WHAT TO WORK ON - Pictures must be left out. Retype exactly the lines from the one containing "ATOM 135 C C" through the last line of the records below.

[Collected data]
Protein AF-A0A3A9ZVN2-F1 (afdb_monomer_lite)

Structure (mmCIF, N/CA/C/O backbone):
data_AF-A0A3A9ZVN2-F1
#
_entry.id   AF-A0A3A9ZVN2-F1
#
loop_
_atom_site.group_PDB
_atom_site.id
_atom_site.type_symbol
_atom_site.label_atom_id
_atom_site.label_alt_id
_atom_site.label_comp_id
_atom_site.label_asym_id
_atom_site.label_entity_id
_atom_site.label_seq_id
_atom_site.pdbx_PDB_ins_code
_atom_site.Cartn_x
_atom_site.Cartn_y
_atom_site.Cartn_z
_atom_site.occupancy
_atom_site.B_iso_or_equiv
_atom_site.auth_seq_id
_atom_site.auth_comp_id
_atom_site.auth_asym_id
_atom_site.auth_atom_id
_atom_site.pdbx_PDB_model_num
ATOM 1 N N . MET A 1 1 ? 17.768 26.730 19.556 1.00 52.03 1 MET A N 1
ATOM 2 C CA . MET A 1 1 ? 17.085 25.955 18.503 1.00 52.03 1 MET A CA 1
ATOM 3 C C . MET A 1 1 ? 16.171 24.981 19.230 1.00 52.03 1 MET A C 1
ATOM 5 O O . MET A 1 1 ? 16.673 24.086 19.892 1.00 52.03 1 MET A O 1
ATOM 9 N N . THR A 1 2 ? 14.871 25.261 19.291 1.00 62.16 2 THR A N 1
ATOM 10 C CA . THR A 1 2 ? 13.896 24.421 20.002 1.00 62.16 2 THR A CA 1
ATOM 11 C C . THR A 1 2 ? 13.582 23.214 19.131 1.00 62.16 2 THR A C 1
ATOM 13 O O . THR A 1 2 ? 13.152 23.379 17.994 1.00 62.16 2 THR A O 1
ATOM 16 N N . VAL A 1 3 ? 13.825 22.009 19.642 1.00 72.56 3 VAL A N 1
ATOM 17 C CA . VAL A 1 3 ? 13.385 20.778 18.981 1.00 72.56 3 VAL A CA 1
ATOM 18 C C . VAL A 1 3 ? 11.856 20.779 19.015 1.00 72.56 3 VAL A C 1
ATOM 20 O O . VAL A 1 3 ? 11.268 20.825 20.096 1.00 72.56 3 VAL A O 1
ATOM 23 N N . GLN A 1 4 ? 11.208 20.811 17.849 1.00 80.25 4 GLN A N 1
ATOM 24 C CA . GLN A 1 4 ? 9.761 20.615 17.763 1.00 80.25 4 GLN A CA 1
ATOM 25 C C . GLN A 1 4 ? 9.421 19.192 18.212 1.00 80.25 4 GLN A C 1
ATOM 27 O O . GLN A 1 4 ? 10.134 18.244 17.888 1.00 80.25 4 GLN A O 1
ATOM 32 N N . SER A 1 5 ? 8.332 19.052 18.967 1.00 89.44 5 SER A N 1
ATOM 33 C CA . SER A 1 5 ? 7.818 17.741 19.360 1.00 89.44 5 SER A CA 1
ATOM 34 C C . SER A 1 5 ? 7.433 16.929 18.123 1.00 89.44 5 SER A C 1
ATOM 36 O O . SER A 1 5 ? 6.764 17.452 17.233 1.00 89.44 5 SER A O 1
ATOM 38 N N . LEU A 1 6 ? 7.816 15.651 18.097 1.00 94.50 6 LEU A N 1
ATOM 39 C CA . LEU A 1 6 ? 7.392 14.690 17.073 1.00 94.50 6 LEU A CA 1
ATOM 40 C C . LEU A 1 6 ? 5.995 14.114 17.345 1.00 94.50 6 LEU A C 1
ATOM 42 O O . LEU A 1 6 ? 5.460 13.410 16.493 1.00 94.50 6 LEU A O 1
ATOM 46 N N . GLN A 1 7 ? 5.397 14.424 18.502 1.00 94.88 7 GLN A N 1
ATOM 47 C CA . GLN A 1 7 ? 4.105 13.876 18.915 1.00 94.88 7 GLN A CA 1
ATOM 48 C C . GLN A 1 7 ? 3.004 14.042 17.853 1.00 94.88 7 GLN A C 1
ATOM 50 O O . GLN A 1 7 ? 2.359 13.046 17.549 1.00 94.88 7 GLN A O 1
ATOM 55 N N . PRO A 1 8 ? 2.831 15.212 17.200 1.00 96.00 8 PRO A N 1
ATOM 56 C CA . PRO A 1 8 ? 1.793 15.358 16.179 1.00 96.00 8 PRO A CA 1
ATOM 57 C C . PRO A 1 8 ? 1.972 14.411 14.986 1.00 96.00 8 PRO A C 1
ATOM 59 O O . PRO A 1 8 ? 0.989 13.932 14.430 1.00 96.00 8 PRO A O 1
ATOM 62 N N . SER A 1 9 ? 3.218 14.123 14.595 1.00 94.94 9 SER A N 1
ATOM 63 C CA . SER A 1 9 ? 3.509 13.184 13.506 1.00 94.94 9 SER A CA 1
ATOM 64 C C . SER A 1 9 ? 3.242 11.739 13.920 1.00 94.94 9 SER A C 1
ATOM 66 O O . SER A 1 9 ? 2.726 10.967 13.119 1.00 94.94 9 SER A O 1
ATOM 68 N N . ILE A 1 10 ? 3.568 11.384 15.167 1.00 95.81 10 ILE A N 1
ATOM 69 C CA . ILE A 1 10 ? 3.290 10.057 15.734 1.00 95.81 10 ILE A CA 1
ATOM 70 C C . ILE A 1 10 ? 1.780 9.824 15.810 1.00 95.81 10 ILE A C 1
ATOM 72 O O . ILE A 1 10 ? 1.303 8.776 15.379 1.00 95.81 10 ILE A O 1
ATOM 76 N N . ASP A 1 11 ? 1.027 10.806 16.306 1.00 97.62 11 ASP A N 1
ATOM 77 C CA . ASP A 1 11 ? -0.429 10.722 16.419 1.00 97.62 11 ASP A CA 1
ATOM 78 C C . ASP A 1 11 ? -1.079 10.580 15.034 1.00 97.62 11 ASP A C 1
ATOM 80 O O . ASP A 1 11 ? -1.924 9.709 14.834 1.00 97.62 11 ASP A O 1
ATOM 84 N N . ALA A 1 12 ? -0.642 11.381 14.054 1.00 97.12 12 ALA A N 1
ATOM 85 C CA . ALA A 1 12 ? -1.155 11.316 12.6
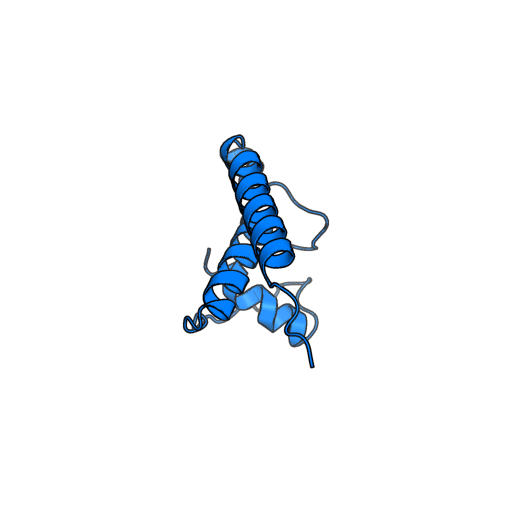86 1.00 97.12 12 ALA A CA 1
ATOM 86 C C . ALA A 1 12 ? -0.848 9.975 12.001 1.00 97.12 12 ALA A C 1
ATOM 88 O O . ALA A 1 12 ? -1.716 9.407 11.335 1.00 97.12 12 ALA A O 1
ATOM 89 N N . TRP A 1 13 ? 0.369 9.451 12.170 1.00 96.31 13 TRP A N 1
ATOM 90 C CA . TRP A 1 13 ? 0.735 8.138 11.641 1.00 96.31 13 TRP A CA 1
ATOM 91 C C . TRP A 1 13 ? -0.088 7.023 12.298 1.00 96.31 13 TRP A C 1
ATOM 93 O O . TRP A 1 13 ? -0.677 6.205 11.593 1.00 96.31 13 TRP A O 1
ATOM 103 N N . THR A 1 14 ? -0.219 7.051 13.629 1.00 97.56 14 THR A N 1
ATOM 104 C CA . THR A 1 14 ? -0.990 6.056 14.396 1.00 97.56 14 THR A CA 1
ATOM 105 C C . THR A 1 14 ? -2.445 6.035 13.935 1.00 97.56 14 THR A C 1
ATOM 107 O O . THR A 1 14 ? -2.957 4.986 13.553 1.00 97.56 14 THR A O 1
ATOM 110 N N . GLN A 1 15 ? -3.074 7.212 13.853 1.00 98.31 15 GLN A N 1
ATOM 111 C CA . GLN A 1 15 ? -4.438 7.357 13.350 1.00 98.31 15 GLN A CA 1
ATOM 112 C C . GLN A 1 15 ? -4.589 6.813 11.921 1.00 98.31 15 GLN A C 1
ATOM 114 O O . GLN A 1 15 ? -5.598 6.187 11.602 1.00 98.31 15 GLN A O 1
ATOM 119 N N . SER A 1 16 ? -3.604 7.055 11.052 1.00 97.50 16 SER A N 1
ATOM 120 C CA . SER A 1 16 ? -3.657 6.617 9.653 1.00 97.50 16 SER A CA 1
ATOM 121 C C . SER A 1 16 ? -3.618 5.091 9.536 1.00 97.50 16 SER A C 1
ATOM 123 O O . SER A 1 16 ? -4.425 4.511 8.809 1.00 97.50 16 SER A O 1
ATOM 125 N N . ILE A 1 17 ? -2.724 4.430 10.277 1.00 97.00 17 ILE A N 1
ATOM 126 C CA . ILE A 1 17 ? -2.597 2.967 10.258 1.00 97.00 17 ILE A CA 1
ATOM 127 C C . ILE A 1 17 ? -3.798 2.285 10.924 1.00 97.00 17 ILE A C 1
ATOM 129 O O . ILE A 1 17 ? -4.275 1.264 10.420 1.00 97.00 17 ILE A O 1
ATOM 133 N N . GLU A 1 18 ? -4.342 2.856 12.001 1.00 97.88 18 GLU A N 1
ATOM 134 C CA . GLU A 1 18 ? -5.577 2.365 12.624 1.00 97.88 18 GLU A CA 1
ATOM 135 C C . GLU A 1 18 ? -6.771 2.469 11.666 1.00 97.88 18 GLU A C 1
ATOM 137 O O . GLU A 1 18 ? -7.498 1.491 11.495 1.00 97.88 18 GLU A O 1
ATOM 142 N N . ALA A 1 19 ? -6.930 3.599 10.967 1.00 98.06 19 ALA A N 1
ATOM 143 C CA . ALA A 1 19 ? -8.015 3.793 10.005 1.00 98.06 19 ALA A CA 1
ATOM 144 C C . ALA A 1 19 ? -7.927 2.830 8.808 1.00 98.06 19 ALA A C 1
ATOM 146 O O . ALA A 1 19 ? -8.944 2.286 8.374 1.00 98.06 19 ALA A O 1
ATOM 147 N N . IL
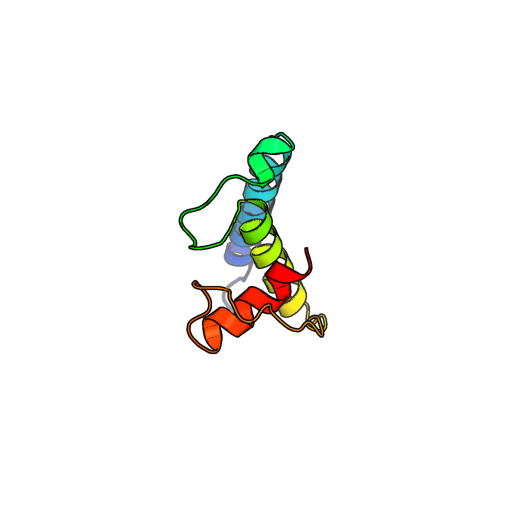E A 1 20 ? -6.718 2.584 8.284 1.00 96.94 20 ILE A N 1
ATOM 148 C CA . ILE A 1 20 ? -6.500 1.578 7.234 1.00 96.94 20 ILE A CA 1
ATOM 149 C C . ILE A 1 20 ? -6.876 0.190 7.759 1.00 96.94 20 ILE A C 1
ATOM 151 O O . ILE A 1 20 ? -7.607 -0.535 7.087 1.00 96.94 20 ILE A O 1
ATOM 155 N N . SER A 1 21 ? -6.418 -0.163 8.964 1.00 96.75 21 SER A N 1
ATOM 156 C CA . SER A 1 21 ? -6.683 -1.465 9.586 1.00 96.75 21 SER A CA 1
ATOM 157 C C . SER A 1 21 ? -8.179 -1.702 9.809 1.00 96.75 21 SER A C 1
ATOM 159 O O . SER A 1 21 ? -8.687 -2.775 9.485 1.00 96.75 21 SER A O 1
ATOM 161 N N . GLU A 1 22 ? -8.903 -0.695 10.304 1.00 97.81 22 GLU A N 1
ATOM 162 C CA . GLU A 1 22 ? -10.355 -0.748 10.484 1.00 97.81 22 GLU A CA 1
ATOM 163 C C . GLU A 1 22 ? -11.071 -0.944 9.142 1.00 97.81 22 GLU A C 1
ATOM 165 O O . GLU A 1 22 ? -11.871 -1.873 9.006 1.00 97.81 22 GLU A O 1
ATOM 170 N N . LEU A 1 23 ? -10.729 -0.144 8.125 1.00 96.00 23 LEU A N 1
ATOM 171 C CA . LEU A 1 23 ? -11.318 -0.250 6.790 1.00 96.00 23 LEU A CA 1
ATOM 172 C C . LEU A 1 23 ? -11.160 -1.663 6.221 1.00 96.00 23 LEU A C 1
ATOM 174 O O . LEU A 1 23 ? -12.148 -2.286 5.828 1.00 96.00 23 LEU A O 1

ANSWER TO THIS TASK -
ATOM 135 C C . GLU A 1 18 ? -6.771 2.469 11.666 1.00 97.88 18 GLU A C 1
ATOM 137 O O . GLU A 1 18 ? -7.498 1.491 11.495 1.00 97.88 18 GLU A O 1
ATOM 142 N N . ALA A 1 19 ? -6.930 3.599 10.967 1.00 98.06 19 ALA A N 1
ATOM 143 C CA . ALA A 1 19 ? -8.015 3.793 10.005 1.00 98.06 19 ALA A CA 1
ATOM 144 C C . ALA A 1 19 ? -7.927 2.830 8.808 1.00 98.06 19 ALA A C 1
ATOM 146 O O . ALA A 1 19 ? -8.944 2.286 8.374 1.00 98.06 19 ALA A O 1
ATOM 147 N N . IL
E A 1 20 ? -6.718 2.584 8.284 1.00 96.94 20 ILE A N 1
ATOM 148 C CA . ILE A 1 20 ? -6.500 1.578 7.234 1.00 96.94 20 ILE A CA 1
ATOM 149 C C . ILE A 1 20 ? -6.876 0.190 7.759 1.00 96.94 20 ILE A C 1
ATOM 151 O O . ILE A 1 20 ? -7.607 -0.535 7.087 1.00 96.94 20 ILE A O 1
ATOM 155 N N . SER A 1 21 ? -6.418 -0.163 8.964 1.00 96.75 21 SER A N 1
ATOM 156 C CA . SER A 1 21 ? -6.683 -1.465 9.586 1.00 96.75 21 SER A CA 1
ATOM 157 C C . SER A 1 21 ? -8.179 -1.702 9.809 1.00 96.75 21 SER A C 1
ATOM 159 O O . SER A 1 21 ? -8.687 -2.775 9.485 1.00 96.75 21 SER A O 1
ATOM 161 N N . GLU A 1 22 ? -8.903 -0.695 10.304 1.00 97.81 22 GLU A N 1
ATOM 162 C CA . GLU A 1 22 ? -10.355 -0.748 10.484 1.00 97.81 22 GLU A CA 1
ATOM 163 C C . GLU A 1 22 ? -11.071 -0.944 9.142 1.00 97.81 22 GLU A C 1
ATOM 165 O O . GLU A 1 22 ? -11.871 -1.873 9.006 1.00 97.81 22 GLU A O 1
ATOM 170 N N . LEU A 1 23 ? -10.729 -0.144 8.125 1.00 96.00 23 LEU A N 1
ATOM 171 C CA . LEU A 1 23 ? -11.318 -0.250 6.790 1.00 96.00 23 LEU A CA 1
ATOM 172 C C . LEU A 1 23 ? -11.160 -1.663 6.221 1.00 96.00 23 LEU A C 1
ATOM 174 O O . LEU A 1 23 ? -12.148 -2.286 5.828 1.00 96.00 23 LEU A O 1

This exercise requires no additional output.